喜宴摆了二十桌,族亲、朋友、邻居坐得满满当当。显爷陪亲友喝了几杯,有人打趣他,长子成家,往后便可安心练武享清福了,他只淡淡笑了笑。婶婆坐在主桌,喝着酒,朝旁边帮忙倒茶的玉巧努了努嘴,对云娘说:"秉义娶了,玉巧也不小了。你是当家的,这事要上心。"
云娘点了点头:"记着了。"
玉巧听见了,低着头,脸一直红到耳根。
宴席散了,客人走了。厅堂里只剩一桌残羹,满地瓜子壳,红烛烧得只剩一半。显爷坐在椅子上,脸上有酒意,但没有醉。云娘收拾着碗筷,显爷忽然说了一句:"今日辛苦你了。"
"一家人,说不上辛苦。"云娘说。
两个人安静地收拾。云娘弯腰洗碗,显爷站在灶间门口,没有走。
"这个家,往后就要多靠你了。"他说,语气格外郑重,"秉义成了家,底下几个孩子还小,里里外外的人情,都离不得你。"
云娘手里的碗顿了一下,没有抬头。
"你在,就不是我一个人。"她说。
显爷没有再开口。水声哗哗的,碗在她手里转着,洗得干干净净。
洗完碗,云娘把灶台擦净,把明天要用的东西归置好。显爷还站在门口,月光照在他肩上,长衫发白。
"不早了,去歇吧。"云娘说。
显爷点了点头,转身走了。
云娘回到自己屋里,坐在灯下,把账本翻开。秉义娶亲花了多少,还剩多少。
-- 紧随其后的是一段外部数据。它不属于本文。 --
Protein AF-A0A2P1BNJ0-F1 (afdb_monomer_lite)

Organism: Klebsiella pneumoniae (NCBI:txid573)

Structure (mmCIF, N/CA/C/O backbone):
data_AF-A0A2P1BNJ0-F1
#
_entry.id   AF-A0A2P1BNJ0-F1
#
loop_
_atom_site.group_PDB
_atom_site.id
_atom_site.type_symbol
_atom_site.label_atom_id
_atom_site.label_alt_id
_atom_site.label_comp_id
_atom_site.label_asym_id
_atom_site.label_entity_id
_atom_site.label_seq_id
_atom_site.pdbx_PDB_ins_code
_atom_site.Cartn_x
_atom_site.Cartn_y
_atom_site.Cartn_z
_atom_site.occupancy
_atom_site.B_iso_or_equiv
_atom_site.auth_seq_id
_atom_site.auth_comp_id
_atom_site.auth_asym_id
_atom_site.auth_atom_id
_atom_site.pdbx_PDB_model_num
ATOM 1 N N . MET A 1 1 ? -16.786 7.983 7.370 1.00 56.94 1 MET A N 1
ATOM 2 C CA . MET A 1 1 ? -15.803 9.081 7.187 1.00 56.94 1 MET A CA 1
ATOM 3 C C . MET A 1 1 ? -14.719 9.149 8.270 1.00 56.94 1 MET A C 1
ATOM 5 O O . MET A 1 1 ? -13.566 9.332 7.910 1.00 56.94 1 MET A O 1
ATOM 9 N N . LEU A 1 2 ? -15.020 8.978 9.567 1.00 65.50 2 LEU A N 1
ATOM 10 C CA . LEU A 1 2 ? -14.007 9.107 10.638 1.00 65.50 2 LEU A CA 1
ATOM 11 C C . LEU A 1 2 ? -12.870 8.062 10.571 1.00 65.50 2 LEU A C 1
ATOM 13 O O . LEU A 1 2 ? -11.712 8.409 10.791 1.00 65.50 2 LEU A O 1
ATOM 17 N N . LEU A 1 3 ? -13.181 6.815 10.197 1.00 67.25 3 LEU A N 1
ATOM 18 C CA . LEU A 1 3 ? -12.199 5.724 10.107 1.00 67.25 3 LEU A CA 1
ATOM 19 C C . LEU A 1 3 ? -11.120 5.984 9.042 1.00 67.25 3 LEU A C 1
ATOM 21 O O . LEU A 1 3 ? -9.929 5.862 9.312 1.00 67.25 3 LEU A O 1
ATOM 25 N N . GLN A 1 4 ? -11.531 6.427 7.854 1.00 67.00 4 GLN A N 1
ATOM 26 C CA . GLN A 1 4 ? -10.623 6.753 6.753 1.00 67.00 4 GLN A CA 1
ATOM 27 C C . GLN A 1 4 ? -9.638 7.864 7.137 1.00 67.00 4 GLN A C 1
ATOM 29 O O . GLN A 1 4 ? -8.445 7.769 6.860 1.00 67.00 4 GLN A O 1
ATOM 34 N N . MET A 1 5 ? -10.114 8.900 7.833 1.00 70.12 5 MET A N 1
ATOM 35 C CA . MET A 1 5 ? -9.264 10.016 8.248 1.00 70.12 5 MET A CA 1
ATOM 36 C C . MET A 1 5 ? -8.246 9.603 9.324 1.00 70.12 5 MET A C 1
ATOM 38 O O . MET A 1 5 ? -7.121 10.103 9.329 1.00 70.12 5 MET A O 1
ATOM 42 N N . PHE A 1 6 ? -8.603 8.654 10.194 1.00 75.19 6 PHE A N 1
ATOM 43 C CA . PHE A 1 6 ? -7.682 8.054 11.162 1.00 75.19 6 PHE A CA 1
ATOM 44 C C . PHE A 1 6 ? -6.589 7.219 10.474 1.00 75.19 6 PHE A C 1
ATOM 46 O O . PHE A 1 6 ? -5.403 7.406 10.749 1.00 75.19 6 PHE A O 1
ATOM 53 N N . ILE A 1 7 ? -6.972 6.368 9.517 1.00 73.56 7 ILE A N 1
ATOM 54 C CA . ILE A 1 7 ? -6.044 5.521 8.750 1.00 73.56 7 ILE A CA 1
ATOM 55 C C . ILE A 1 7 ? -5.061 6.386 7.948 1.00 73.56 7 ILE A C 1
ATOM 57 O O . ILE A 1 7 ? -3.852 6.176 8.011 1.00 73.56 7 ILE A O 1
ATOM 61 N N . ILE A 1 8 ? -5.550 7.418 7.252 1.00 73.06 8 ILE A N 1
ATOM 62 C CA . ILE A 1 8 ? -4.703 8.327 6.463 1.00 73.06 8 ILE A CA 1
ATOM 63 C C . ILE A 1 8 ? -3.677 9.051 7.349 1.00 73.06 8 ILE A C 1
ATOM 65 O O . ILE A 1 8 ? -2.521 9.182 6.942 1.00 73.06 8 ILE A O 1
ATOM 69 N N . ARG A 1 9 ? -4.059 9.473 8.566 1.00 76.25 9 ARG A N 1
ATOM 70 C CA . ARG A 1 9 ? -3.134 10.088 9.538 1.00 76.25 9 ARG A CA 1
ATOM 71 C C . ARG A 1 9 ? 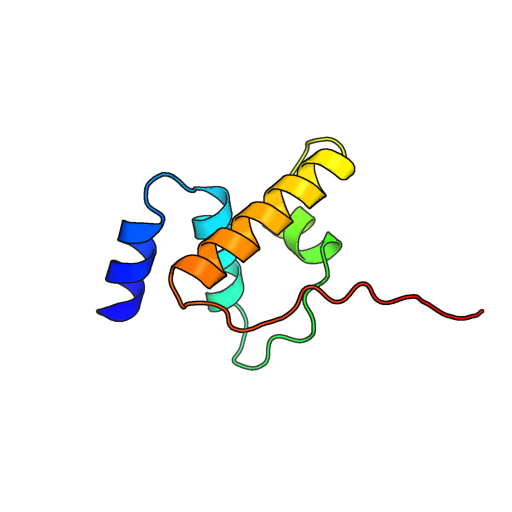-2.046 9.117 9.992 1.00 76.25 9 ARG A C 1
ATOM 73 O O . ARG A 1 9 ? -0.881 9.498 10.043 1.00 76.25 9 ARG A O 1
ATOM 80 N N . GLN A 1 10 ? -2.402 7.862 10.258 1.00 76.00 10 GLN A N 1
ATOM 81 C CA . GLN A 1 10 ? -1.438 6.817 10.630 1.00 76.00 10 GLN A CA 1
ATOM 82 C C . GLN A 1 10 ? -0.466 6.478 9.482 1.00 76.00 10 GLN A C 1
ATOM 84 O O . GLN A 1 10 ? 0.658 6.030 9.716 1.00 76.00 10 GLN A O 1
ATOM 89 N N . LEU A 1 11 ? -0.878 6.722 8.233 1.00 76.88 11 LEU A N 1
ATOM 90 C CA . LEU A 1 11 ? -0.084 6.491 7.026 1.00 76.88 11 LEU A CA 1
ATOM 91 C C . LEU A 1 11 ? 0.597 7.756 6.471 1.00 76.88 11 LEU A C 1
ATOM 93 O O . LEU A 1 11 ? 1.168 7.685 5.387 1.00 76.88 11 LEU A O 1
ATOM 97 N N . ALA A 1 12 ? 0.568 8.900 7.167 1.00 67.31 12 ALA A N 1
ATOM 98 C CA . ALA A 1 12 ? 0.959 10.209 6.618 1.00 67.31 12 ALA A CA 1
ATOM 99 C C . ALA A 1 12 ? 2.361 10.261 5.966 1.00 67.31 12 ALA A C 1
ATOM 101 O O . ALA A 1 12 ? 2.550 10.985 4.995 1.00 67.31 12 ALA A O 1
ATOM 102 N N . ASN A 1 13 ? 3.316 9.450 6.438 1.00 75.00 13 ASN A N 1
ATOM 103 C CA . ASN A 1 13 ? 4.681 9.364 5.891 1.00 75.00 13 ASN A CA 1
ATOM 104 C C . ASN A 1 13 ? 4.929 8.095 5.045 1.00 75.00 13 ASN A C 1
ATOM 106 O O . ASN A 1 13 ? 6.071 7.750 4.742 1.00 75.00 13 ASN A O 1
ATOM 110 N N . LYS A 1 14 ? 3.867 7.365 4.691 1.00 84.12 14 LYS A N 1
ATOM 111 C CA . LYS A 1 14 ? 3.898 6.038 4.063 1.00 84.12 14 LYS A CA 1
ATOM 112 C C . LYS A 1 14 ? 3.163 6.061 2.722 1.00 84.12 14 LYS A C 1
ATOM 114 O O . LYS A 1 14 ? 2.139 5.404 2.537 1.00 84.12 14 LYS A O 1
ATOM 119 N N . GLY A 1 15 ? 3.701 6.819 1.765 1.00 86.81 15 GLY A N 1
ATOM 120 C CA . GLY A 1 15 ? 3.036 7.093 0.482 1.00 86.81 15 GLY A CA 1
ATOM 121 C C . GLY A 1 15 ? 2.616 5.843 -0.303 1.00 86.81 15 GLY A C 1
ATOM 122 O O . GLY A 1 15 ? 1.545 5.821 -0.903 1.00 86.81 15 GLY A O 1
ATOM 123 N N . THR A 1 16 ? 3.397 4.757 -0.252 1.00 90.38 16 THR A N 1
ATOM 124 C CA . THR A 1 16 ? 3.012 3.488 -0.897 1.00 90.38 16 THR A CA 1
ATOM 125 C C . THR A 1 16 ? 1.812 2.833 -0.214 1.00 90.38 16 THR A C 1
ATOM 127 O O . THR A 1 16 ? 0.912 2.368 -0.908 1.00 90.38 16 THR A O 1
ATOM 130 N N . ALA A 1 17 ? 1.766 2.806 1.120 1.00 90.31 17 ALA A N 1
ATOM 131 C CA . ALA A 1 17 ? 0.626 2.259 1.852 1.00 90.31 17 ALA A CA 1
ATOM 132 C C . ALA A 1 17 ? -0.633 3.105 1.653 1.00 90.31 17 ALA A C 1
ATOM 134 O O . ALA A 1 17 ? -1.707 2.543 1.462 1.00 90.31 17 ALA A O 1
ATOM 135 N N . GLN A 1 18 ? -0.504 4.435 1.59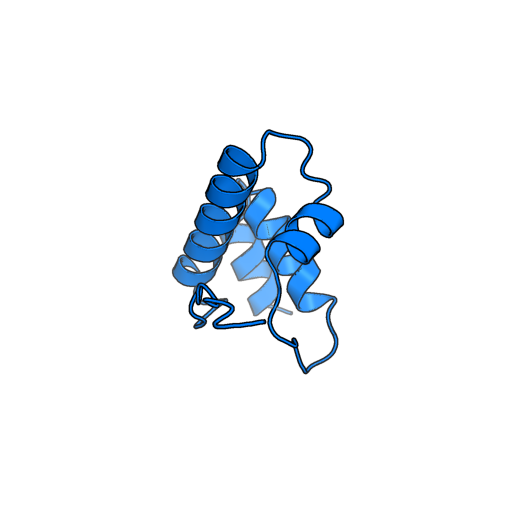9 1.00 90.19 18 GLN A N 1
ATOM 136 C CA . GLN A 1 18 ? -1.618 5.323 1.249 1.00 90.19 18 GLN A CA 1
ATOM 137 C C . GLN A 1 18 ? -2.148 5.031 -0.157 1.00 90.19 18 GLN A C 1
ATOM 139 O O . GLN A 1 18 ? -3.345 4.832 -0.337 1.00 90.19 18 GLN A O 1
ATOM 144 N N . ALA A 1 19 ? -1.262 4.943 -1.151 1.00 91.62 19 ALA A N 1
ATOM 145 C CA . ALA A 1 19 ? -1.662 4.659 -2.522 1.00 91.62 19 ALA A CA 1
ATOM 146 C C . ALA A 1 19 ? -2.281 3.255 -2.666 1.00 91.62 19 ALA A C 1
ATOM 148 O O . ALA A 1 19 ? -3.241 3.075 -3.417 1.00 91.62 19 ALA A O 1
ATOM 149 N N . LEU A 1 20 ? -1.774 2.265 -1.921 1.00 90.81 20 LEU A N 1
ATOM 150 C CA . LEU A 1 20 ? -2.347 0.921 -1.868 1.00 90.81 20 LEU A CA 1
ATOM 151 C C . LEU A 1 20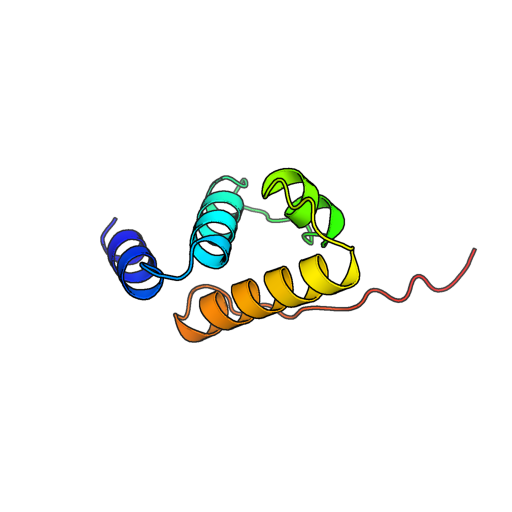 ? -3.731 0.921 -1.202 1.00 90.81 20 LEU A C 1
ATOM 153 O O . LEU A 1 20 ? -4.649 0.310 -1.740 1.00 90.81 20 LEU A O 1
ATOM 157 N N . TYR A 1 21 ? -3.902 1.644 -0.093 1.00 89.31 21 TYR A N 1
ATOM 158 C CA . TYR A 1 21 ? -5.190 1.850 0.572 1.00 89.31 21 TYR A CA 1
ATOM 159 C C . TYR A 1 21 ? -6.222 2.459 -0.383 1.00 89.31 21 TYR A C 1
ATOM 161 O O . TYR A 1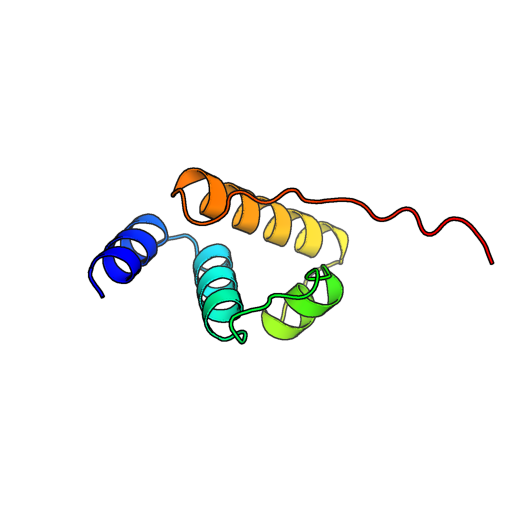 21 ? -7.265 1.857 -0.629 1.00 89.31 21 TYR A O 1
ATOM 169 N N . THR A 1 22 ? -5.895 3.596 -1.007 1.00 89.31 22 THR A N 1
ATOM 170 C CA . THR A 1 22 ? -6.775 4.267 -1.973 1.00 89.31 22 THR A CA 1
ATOM 171 C C . THR A 1 22 ? -7.118 3.360 -3.148 1.00 89.31 22 THR A C 1
ATOM 173 O O . THR A 1 22 ? -8.250 3.367 -3.628 1.00 89.31 22 THR A O 1
ATOM 176 N N . PHE A 1 23 ? -6.161 2.553 -3.615 1.00 90.06 23 PHE A N 1
ATOM 177 C CA . PHE A 1 23 ? -6.444 1.584 -4.660 1.00 90.06 23 PHE A CA 1
ATOM 178 C C . PHE A 1 23 ? -7.457 0.535 -4.199 1.00 90.06 23 PHE A C 1
ATOM 180 O O . PHE A 1 23 ? -8.408 0.296 -4.938 1.00 90.06 23 PHE A O 1
ATOM 187 N N . ILE A 1 24 ? -7.284 -0.057 -3.015 1.00 87.00 24 ILE A N 1
ATOM 1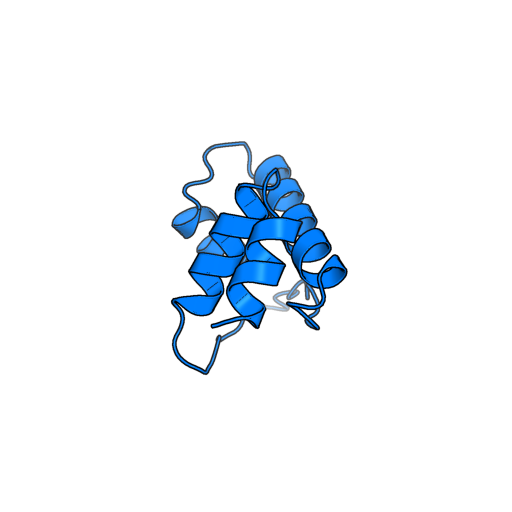88 C CA . ILE A 1 24 ? -8.202 -1.074 -2.481 1.00 87.00 24 ILE A CA 1
ATOM 189 C C . ILE A 1 24 ? -9.613 -0.497 -2.301 1.00 87.00 24 ILE A C 1
ATOM 191 O O . ILE A 1 24 ? -10.562 -1.119 -2.759 1.00 87.00 24 ILE A O 1
ATOM 195 N N . GLU A 1 25 ? -9.746 0.705 -1.736 1.00 86.19 25 GLU A N 1
ATOM 196 C CA . GLU A 1 25 ? -11.034 1.406 -1.571 1.00 86.19 25 GLU A CA 1
ATOM 197 C C . GLU A 1 25 ? -11.700 1.764 -2.909 1.00 86.19 25 GLU A C 1
ATOM 199 O O . GLU A 1 25 ? -12.918 1.856 -3.007 1.00 86.19 25 GLU A O 1
ATOM 204 N N . SER A 1 26 ? -10.910 1.958 -3.972 1.00 87.75 26 SER A N 1
ATOM 205 C CA . SER A 1 26 ? -11.452 2.190 -5.319 1.00 87.75 26 SER A CA 1
ATOM 206 C C . SER A 1 26 ? -11.981 0.922 -6.002 1.00 87.75 26 SER A C 1
ATOM 208 O O . SER A 1 26 ? -12.531 1.006 -7.103 1.00 87.75 26 SER A O 1
ATOM 210 N N . LEU A 1 27 ? -11.767 -0.259 -5.410 1.00 85.81 27 LEU A N 1
ATOM 211 C CA . LEU A 1 27 ? -12.288 -1.516 -5.937 1.00 85.81 27 LEU A CA 1
ATOM 212 C C . LEU A 1 27 ? -13.755 -1.695 -5.517 1.00 85.81 27 LEU A C 1
ATOM 214 O O . LEU A 1 27 ? -14.131 -1.308 -4.416 1.00 85.81 27 LEU A O 1
ATOM 218 N N . PRO A 1 28 ? -14.590 -2.327 -6.359 1.00 82.94 28 PRO A N 1
ATOM 219 C CA . PRO A 1 28 ? -15.930 -2.731 -5.940 1.00 82.94 28 PRO A CA 1
ATOM 220 C C . PRO A 1 28 ? -15.852 -3.723 -4.764 1.00 82.94 28 PRO A C 1
ATOM 222 O O . PRO A 1 28 ? -14.846 -4.423 -4.638 1.00 82.94 28 PRO A O 1
ATOM 225 N N . GLU A 1 29 ? -16.930 -3.832 -3.969 1.00 69.38 29 GLU A N 1
ATOM 226 C CA . GLU A 1 29 ? -17.094 -4.598 -2.701 1.00 69.38 29 GLU A CA 1
ATOM 227 C C . GLU A 1 29 ? -16.649 -6.083 -2.703 1.00 69.38 29 GLU A C 1
ATOM 229 O O . GLU A 1 29 ? -16.755 -6.781 -1.698 1.00 69.38 29 GLU A O 1
ATOM 234 N N . ARG A 1 30 ? -16.106 -6.598 -3.807 1.00 60.91 30 ARG A N 1
ATOM 235 C CA . ARG A 1 30 ? -15.472 -7.914 -3.906 1.00 60.91 30 ARG A CA 1
ATOM 236 C C . ARG A 1 30 ? -14.062 -7.779 -4.484 1.00 60.91 30 ARG A C 1
ATOM 238 O O . ARG A 1 30 ? -13.893 -7.891 -5.705 1.00 60.91 30 ARG A O 1
ATOM 245 N N . PRO A 1 31 ? -13.018 -7.587 -3.663 1.00 62.31 31 PRO A N 1
ATOM 246 C CA . PRO A 1 31 ? -11.661 -7.652 -4.170 1.00 62.31 31 PRO A CA 1
ATOM 247 C C . PRO A 1 31 ? -11.320 -9.119 -4.466 1.00 62.31 31 PRO A C 1
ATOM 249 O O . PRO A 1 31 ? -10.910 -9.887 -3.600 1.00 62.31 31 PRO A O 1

玉巧的嫁妆——金戒指要打一对,和给秉义媳妇一样的;布料有了,还差一床新棉被、一对枕头。她在账本上另起一行,一笔一笔记下来,和秉义娶亲的账分开列,清清楚楚。
窗外起了风,吹过天井的荔枝树,沙沙作响。
她合上账本,又去灶间把明早要泡的米放进锅里,添了水,盖上盖子。灶台还温着,余热烘手。她站了一会儿,吹了灯。
厝里安静下来,只剩新房里隐约传出的低低说话声,和窗外绵绵的风声。
她站在房门口,静静立了片刻。
从今天起,她不再只是宋显达的妻子,不再是填房媳妇,而是这一大家子的主心骨。
这厝里的人,厝里的事,往后都要她一肩担起。
只是彼时的她,还不曾想到,这般热闹安稳的日子,还能守多久。